What money ought to be
“Oresme wrote that it is ‘disgraceful and everywhere foreign to the nobility of a prince to prohibit the circulation of good money in his country, and, for the sake of gain, to order and even compel his subjects to use his own which is poorer, as if to say that good is bad and his bad is good.’ He was flexible in case of emergencies, such as during periods of war, or to pay ransoms with ‘bad’ or debased money, or to help liberate a kidnapped king. But the bishop added, ‘If the community should in any way make such an alteration, the money ought to be restored to its proper basis as soon as possible, and the making of gain in that way should cease.’” – Alejandro Chaufen, Forbes
Dr. MoneyWise says. . . This essay cites notables on the subject of money – Aristotle, Thomas Aquinas and Copernicus – to name a few. All had similar views. It talks about what money ought to be, the right and wrong of it, and ends up with a couple words on Bitcoin – caveat emptor.
Let them go bankrupt!
“Without a lay-friendly book like [Dr. Mark Thornton’s] The Skyscraper Curse, millions more Americans will be duped by the next crash.
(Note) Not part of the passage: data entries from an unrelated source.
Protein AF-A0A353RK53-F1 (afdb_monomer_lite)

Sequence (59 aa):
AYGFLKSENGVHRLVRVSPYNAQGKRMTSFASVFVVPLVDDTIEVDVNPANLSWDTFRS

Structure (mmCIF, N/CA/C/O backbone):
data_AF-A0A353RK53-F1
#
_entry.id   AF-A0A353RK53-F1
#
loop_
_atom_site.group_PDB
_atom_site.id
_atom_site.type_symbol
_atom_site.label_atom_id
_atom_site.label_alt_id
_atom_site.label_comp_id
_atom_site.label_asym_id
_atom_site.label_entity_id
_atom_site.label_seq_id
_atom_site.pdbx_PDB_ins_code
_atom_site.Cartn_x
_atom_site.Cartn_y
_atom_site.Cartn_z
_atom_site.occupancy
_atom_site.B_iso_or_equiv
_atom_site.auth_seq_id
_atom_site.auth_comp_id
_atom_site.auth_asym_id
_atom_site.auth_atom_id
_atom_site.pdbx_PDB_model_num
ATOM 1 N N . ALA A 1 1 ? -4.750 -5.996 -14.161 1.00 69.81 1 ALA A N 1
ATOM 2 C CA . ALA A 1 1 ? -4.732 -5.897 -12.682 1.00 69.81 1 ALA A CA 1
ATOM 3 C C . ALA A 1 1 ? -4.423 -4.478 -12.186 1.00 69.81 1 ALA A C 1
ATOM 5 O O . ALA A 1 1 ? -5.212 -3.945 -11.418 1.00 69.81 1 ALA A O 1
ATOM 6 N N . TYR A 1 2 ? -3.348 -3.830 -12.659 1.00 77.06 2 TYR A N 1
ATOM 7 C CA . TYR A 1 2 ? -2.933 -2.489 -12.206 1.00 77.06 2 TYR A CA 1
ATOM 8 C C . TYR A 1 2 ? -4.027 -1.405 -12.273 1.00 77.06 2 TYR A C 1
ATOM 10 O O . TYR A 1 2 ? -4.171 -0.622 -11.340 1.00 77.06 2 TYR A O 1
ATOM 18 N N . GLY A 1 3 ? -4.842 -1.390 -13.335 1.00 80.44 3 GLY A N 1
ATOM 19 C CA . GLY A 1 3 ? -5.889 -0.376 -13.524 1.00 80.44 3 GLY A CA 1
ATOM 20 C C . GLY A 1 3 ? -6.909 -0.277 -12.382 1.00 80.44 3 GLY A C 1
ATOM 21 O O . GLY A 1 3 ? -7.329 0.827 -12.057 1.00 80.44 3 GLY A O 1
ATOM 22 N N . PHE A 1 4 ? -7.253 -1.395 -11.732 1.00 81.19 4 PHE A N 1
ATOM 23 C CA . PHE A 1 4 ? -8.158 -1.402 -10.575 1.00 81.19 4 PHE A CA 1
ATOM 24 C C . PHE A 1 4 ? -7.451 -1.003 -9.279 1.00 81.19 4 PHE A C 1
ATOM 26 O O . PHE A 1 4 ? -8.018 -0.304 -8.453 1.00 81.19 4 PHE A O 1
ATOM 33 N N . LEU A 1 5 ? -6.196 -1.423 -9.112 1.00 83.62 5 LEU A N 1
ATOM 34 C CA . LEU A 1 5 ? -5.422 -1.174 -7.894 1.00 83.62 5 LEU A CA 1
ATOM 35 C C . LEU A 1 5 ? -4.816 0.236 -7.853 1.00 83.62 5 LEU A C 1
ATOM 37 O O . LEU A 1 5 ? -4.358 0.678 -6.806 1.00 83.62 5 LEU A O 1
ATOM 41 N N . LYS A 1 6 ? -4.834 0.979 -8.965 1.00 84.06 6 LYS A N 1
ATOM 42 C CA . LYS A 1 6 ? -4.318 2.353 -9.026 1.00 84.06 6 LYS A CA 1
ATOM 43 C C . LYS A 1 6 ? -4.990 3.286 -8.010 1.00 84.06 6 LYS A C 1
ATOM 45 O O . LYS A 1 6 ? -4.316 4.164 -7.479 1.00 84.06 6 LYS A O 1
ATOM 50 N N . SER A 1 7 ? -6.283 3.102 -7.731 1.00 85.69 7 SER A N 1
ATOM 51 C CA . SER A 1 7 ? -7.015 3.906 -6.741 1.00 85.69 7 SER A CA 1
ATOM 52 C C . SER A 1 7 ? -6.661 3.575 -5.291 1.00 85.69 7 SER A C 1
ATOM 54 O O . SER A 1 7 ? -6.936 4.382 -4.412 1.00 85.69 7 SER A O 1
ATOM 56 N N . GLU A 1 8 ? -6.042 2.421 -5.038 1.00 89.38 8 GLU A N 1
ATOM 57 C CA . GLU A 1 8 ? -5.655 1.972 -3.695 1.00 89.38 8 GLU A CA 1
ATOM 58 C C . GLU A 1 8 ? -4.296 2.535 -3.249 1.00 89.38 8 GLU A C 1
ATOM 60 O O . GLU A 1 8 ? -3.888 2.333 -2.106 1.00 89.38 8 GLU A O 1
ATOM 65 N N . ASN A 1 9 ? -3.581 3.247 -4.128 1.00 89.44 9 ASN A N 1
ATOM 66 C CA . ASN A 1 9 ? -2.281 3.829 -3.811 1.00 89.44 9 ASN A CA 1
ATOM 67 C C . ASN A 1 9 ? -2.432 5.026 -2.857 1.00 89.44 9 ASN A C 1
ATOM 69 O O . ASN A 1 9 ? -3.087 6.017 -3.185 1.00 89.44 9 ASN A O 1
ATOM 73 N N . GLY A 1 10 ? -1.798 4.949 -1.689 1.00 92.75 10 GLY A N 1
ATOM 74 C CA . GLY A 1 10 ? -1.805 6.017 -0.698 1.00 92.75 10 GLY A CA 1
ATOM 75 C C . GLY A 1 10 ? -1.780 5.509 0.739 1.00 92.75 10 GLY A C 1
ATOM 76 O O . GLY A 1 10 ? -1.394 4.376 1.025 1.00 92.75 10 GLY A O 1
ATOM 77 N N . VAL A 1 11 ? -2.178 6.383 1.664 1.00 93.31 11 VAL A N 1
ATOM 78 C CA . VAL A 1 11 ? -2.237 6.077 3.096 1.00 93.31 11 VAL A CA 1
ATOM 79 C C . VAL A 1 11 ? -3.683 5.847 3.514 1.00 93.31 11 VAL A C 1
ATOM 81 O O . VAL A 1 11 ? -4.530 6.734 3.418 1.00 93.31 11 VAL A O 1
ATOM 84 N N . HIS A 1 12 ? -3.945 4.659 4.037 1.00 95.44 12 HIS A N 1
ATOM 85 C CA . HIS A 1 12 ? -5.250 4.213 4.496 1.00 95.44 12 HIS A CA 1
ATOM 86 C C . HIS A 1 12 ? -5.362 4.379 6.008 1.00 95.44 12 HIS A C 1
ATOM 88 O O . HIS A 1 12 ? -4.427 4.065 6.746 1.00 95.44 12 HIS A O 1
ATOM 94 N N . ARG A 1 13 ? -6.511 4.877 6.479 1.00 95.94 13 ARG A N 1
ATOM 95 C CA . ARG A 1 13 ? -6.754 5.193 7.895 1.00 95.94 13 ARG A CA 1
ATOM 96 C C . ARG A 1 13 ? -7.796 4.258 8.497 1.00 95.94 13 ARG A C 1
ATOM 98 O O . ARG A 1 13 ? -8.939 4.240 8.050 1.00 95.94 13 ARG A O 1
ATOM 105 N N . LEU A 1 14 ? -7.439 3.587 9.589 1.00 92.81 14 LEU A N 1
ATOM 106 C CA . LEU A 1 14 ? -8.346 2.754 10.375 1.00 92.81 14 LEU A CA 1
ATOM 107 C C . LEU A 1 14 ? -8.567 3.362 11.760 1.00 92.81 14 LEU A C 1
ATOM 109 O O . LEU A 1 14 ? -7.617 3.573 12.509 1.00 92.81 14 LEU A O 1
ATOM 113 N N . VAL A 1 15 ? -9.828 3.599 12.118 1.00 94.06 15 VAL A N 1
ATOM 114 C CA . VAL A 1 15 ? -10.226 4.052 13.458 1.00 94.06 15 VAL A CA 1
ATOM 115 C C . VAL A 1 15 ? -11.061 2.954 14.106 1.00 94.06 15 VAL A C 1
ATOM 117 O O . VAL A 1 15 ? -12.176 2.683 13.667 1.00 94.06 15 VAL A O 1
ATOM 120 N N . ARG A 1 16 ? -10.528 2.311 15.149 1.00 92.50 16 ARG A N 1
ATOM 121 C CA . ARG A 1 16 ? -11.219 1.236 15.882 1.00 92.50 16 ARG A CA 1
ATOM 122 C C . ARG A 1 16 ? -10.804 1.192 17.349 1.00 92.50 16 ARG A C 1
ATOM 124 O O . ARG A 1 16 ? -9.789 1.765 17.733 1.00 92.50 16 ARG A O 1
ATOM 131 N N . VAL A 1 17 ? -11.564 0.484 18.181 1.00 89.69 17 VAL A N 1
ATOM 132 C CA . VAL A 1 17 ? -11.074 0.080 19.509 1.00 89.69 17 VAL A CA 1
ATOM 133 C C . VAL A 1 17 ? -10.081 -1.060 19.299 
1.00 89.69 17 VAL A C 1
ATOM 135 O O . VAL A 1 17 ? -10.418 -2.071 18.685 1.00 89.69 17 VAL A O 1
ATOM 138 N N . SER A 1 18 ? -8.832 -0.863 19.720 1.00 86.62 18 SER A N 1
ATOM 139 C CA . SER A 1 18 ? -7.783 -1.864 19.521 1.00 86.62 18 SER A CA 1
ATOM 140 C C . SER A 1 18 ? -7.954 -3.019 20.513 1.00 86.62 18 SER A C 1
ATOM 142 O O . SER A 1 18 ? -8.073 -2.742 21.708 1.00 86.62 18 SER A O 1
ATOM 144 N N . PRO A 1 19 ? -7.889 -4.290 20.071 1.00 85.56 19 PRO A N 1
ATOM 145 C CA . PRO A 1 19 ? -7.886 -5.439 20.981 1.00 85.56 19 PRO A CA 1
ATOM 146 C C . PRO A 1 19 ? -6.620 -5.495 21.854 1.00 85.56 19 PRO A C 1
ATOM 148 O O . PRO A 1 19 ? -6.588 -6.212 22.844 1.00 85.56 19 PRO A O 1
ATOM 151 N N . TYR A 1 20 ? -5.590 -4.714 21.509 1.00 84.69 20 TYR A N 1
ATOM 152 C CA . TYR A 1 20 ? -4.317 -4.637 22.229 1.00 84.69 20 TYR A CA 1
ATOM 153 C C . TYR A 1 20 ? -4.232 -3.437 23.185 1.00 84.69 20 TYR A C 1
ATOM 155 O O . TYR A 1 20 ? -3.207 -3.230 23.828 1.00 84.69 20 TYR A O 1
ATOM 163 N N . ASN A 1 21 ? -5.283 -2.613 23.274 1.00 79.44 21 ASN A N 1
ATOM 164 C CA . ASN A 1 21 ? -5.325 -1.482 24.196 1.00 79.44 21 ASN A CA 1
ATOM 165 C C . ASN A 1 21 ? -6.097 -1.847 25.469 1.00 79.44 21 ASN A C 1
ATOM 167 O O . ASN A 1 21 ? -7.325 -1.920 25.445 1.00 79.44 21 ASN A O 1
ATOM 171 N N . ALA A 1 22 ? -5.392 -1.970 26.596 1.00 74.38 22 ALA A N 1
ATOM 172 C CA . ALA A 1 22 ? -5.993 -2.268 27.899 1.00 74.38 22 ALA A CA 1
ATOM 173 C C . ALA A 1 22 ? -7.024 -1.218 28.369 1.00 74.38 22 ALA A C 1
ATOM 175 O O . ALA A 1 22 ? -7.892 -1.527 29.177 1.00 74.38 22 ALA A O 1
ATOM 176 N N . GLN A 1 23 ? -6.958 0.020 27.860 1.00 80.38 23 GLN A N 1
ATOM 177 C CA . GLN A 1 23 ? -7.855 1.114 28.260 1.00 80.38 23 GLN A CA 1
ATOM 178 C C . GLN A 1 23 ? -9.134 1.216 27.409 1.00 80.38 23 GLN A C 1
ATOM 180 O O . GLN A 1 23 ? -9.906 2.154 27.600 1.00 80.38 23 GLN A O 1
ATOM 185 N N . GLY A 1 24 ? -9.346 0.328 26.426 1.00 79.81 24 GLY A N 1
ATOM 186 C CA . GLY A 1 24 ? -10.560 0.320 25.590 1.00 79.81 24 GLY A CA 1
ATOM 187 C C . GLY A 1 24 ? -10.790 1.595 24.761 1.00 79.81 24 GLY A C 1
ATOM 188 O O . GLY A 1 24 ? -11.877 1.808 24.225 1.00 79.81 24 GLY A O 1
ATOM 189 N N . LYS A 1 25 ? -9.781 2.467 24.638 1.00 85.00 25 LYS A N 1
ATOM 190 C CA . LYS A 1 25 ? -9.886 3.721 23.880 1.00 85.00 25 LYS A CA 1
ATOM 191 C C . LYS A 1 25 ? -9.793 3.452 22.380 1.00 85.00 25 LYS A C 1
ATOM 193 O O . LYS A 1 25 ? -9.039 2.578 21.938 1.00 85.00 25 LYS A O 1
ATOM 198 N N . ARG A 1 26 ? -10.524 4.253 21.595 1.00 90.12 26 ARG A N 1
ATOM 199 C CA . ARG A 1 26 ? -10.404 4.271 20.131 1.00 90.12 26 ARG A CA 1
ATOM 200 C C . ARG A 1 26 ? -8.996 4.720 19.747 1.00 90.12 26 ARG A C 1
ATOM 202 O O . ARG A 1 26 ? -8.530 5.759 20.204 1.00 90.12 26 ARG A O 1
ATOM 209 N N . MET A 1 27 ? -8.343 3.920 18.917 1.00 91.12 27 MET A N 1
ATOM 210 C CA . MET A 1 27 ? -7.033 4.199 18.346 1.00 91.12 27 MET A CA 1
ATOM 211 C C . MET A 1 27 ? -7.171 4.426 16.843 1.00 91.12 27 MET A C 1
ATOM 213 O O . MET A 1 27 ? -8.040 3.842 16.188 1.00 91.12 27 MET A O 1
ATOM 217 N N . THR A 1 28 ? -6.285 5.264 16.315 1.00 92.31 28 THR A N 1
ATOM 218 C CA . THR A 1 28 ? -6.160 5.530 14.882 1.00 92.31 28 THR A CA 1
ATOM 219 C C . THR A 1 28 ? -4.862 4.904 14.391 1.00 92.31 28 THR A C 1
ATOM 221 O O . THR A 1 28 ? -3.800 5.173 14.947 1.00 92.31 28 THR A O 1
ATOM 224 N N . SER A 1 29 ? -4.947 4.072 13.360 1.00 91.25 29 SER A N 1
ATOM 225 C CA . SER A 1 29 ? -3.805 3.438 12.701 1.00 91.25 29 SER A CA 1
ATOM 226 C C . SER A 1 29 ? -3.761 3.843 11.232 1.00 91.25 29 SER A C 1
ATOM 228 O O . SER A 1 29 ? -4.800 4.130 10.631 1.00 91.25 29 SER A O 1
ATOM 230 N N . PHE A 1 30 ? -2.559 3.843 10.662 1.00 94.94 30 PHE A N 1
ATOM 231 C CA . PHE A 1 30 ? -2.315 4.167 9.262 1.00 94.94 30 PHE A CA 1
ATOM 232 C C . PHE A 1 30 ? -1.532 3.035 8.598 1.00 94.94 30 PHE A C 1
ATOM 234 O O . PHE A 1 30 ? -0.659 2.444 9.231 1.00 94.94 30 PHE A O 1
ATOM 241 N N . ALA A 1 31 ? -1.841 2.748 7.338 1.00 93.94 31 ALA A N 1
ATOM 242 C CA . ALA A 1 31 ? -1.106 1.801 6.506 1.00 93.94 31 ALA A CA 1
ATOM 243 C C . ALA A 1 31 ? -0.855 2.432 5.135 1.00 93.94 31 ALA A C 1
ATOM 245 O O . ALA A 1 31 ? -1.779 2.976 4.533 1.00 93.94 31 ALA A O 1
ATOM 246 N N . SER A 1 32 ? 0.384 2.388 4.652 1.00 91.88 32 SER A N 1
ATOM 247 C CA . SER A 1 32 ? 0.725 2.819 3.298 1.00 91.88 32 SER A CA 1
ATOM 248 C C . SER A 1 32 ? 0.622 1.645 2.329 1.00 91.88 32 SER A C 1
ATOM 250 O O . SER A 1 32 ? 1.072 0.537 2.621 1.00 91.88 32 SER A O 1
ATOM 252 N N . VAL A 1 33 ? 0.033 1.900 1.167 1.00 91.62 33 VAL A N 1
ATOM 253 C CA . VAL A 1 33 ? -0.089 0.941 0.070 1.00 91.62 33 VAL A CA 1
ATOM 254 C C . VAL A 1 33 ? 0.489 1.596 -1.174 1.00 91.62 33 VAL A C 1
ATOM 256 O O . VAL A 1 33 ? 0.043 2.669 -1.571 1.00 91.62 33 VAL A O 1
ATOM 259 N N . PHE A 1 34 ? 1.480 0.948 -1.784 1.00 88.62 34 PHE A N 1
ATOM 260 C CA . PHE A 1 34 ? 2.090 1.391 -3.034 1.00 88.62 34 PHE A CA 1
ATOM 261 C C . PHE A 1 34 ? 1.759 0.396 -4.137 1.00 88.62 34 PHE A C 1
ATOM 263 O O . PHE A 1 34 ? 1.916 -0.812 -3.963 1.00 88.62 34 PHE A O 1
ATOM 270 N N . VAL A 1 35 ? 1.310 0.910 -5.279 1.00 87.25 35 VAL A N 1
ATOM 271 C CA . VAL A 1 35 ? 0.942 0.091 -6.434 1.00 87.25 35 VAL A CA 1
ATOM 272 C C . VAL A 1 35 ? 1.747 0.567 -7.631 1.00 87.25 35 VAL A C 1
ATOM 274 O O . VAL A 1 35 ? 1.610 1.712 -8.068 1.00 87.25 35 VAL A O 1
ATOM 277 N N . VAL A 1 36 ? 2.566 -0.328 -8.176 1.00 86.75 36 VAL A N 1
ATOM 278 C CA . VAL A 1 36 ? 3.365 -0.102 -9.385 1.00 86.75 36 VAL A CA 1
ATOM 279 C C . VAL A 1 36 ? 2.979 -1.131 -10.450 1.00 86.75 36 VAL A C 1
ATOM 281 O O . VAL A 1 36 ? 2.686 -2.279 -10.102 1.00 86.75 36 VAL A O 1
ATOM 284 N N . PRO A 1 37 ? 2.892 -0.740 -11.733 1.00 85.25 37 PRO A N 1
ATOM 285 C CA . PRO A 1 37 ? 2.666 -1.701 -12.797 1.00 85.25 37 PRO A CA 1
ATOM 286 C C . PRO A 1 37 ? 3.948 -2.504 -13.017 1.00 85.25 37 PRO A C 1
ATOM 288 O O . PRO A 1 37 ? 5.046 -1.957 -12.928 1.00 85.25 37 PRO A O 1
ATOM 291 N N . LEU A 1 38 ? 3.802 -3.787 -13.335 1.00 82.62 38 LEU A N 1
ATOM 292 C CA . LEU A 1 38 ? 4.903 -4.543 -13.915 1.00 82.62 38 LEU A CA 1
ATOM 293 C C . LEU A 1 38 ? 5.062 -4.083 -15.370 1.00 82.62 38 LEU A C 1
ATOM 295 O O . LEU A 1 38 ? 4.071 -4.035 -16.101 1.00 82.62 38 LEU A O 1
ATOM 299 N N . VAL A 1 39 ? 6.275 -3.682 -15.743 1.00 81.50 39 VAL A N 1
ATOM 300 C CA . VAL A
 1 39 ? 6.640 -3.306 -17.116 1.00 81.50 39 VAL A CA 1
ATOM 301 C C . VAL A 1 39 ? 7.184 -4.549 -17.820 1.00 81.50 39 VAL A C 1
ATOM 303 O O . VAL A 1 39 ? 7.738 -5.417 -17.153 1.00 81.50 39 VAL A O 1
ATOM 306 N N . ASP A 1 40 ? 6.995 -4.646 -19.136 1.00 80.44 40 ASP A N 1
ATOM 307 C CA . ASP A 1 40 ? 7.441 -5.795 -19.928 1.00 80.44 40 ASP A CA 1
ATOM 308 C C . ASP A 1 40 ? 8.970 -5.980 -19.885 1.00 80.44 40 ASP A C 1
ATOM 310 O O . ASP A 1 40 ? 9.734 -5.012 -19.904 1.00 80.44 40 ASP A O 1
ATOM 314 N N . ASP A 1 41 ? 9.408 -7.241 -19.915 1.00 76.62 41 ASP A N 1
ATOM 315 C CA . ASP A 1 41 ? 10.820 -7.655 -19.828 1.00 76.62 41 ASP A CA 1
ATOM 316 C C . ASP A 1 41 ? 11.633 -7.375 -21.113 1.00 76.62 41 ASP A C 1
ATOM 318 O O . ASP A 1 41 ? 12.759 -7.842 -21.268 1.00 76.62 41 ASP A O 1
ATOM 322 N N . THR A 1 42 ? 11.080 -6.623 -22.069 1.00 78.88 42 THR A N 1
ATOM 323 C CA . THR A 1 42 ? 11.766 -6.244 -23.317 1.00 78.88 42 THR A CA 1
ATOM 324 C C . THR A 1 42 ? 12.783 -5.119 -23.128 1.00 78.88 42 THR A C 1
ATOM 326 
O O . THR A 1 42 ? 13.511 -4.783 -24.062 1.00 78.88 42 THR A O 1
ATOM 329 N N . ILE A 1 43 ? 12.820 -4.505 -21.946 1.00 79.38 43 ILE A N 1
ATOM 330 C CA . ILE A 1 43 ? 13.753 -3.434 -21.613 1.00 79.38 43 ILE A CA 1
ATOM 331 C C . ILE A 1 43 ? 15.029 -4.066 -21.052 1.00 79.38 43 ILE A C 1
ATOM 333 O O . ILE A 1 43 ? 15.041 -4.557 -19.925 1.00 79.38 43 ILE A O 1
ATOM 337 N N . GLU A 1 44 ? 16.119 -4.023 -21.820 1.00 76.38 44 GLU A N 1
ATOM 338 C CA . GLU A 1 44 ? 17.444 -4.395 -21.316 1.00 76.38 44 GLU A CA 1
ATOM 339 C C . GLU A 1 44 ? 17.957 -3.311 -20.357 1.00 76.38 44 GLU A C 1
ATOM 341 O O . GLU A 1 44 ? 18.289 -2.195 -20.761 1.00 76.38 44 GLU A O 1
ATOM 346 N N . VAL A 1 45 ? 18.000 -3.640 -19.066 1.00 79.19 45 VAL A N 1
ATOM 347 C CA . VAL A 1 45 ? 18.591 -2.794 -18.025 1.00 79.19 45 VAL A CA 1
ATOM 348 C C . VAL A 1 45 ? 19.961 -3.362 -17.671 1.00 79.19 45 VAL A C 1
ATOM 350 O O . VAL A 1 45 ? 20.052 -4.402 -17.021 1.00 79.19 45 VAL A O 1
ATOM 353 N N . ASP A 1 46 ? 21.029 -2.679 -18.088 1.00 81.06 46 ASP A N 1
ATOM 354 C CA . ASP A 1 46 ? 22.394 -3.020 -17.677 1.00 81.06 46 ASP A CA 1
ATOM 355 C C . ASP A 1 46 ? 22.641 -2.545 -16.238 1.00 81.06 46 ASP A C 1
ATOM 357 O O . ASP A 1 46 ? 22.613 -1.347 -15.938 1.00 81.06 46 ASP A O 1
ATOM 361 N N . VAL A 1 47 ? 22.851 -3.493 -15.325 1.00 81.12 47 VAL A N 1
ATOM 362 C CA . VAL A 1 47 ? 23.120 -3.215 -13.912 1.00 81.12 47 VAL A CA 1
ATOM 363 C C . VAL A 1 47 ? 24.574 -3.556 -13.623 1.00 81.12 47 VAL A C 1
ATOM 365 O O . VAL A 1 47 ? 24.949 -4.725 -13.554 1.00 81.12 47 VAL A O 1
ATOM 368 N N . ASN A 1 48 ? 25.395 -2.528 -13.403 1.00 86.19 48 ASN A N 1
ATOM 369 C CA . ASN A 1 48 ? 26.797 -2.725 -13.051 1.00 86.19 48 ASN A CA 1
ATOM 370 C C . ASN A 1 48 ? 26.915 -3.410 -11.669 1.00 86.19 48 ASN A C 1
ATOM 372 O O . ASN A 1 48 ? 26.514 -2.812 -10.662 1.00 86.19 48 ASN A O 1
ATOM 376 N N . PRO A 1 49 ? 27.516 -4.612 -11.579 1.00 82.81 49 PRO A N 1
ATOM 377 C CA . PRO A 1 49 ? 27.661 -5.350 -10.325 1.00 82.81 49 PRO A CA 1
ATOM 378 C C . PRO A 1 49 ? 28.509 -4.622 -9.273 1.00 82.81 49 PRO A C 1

They won’t understand the historically unprecedented and bizarre Fed program of quantitative easing, they won’t understand the impact of manipulated interest rates, and they sure won’t understand the gross malinvestment that levered up trillions of dollars in new business debt. Instead, we’ll hear about ‘unbridled capitalism’ and ‘unregulated markets’ as culprits. We’ll be told that extraordinary new measures are needed. More industries, and maybe even the banks again, will be bailed out.
Worst of all, the press will focus on what the Fed and Congress should do, rather than what they shouldn’t. The only real cure for too much debt is an orderly process of liquidation: let insolvent banks and debt-ridden firms go bankrupt, let their shareholders take a haircut, and let new entrepreneurs and firms buy the assets out of bankruptcy. No bailouts. No subsidies. No taxpayer involvement.” – Jeff Deist, Mises Institute (March 2018)
Dr. MoneyWise says: Anna Schwartz, who co-authored A Monetary History of the United States with Milton Friedman, very publicly recommended exactly the same remedy in 2008. Such comeuppance never occurred. The banks and other industries were bailed out, and we ended up where we are today – in a deeper hole than ever with the threat of an even more dangerous crisis than the last hanging over us.
Jeff Deist is the president of the Mises Institute.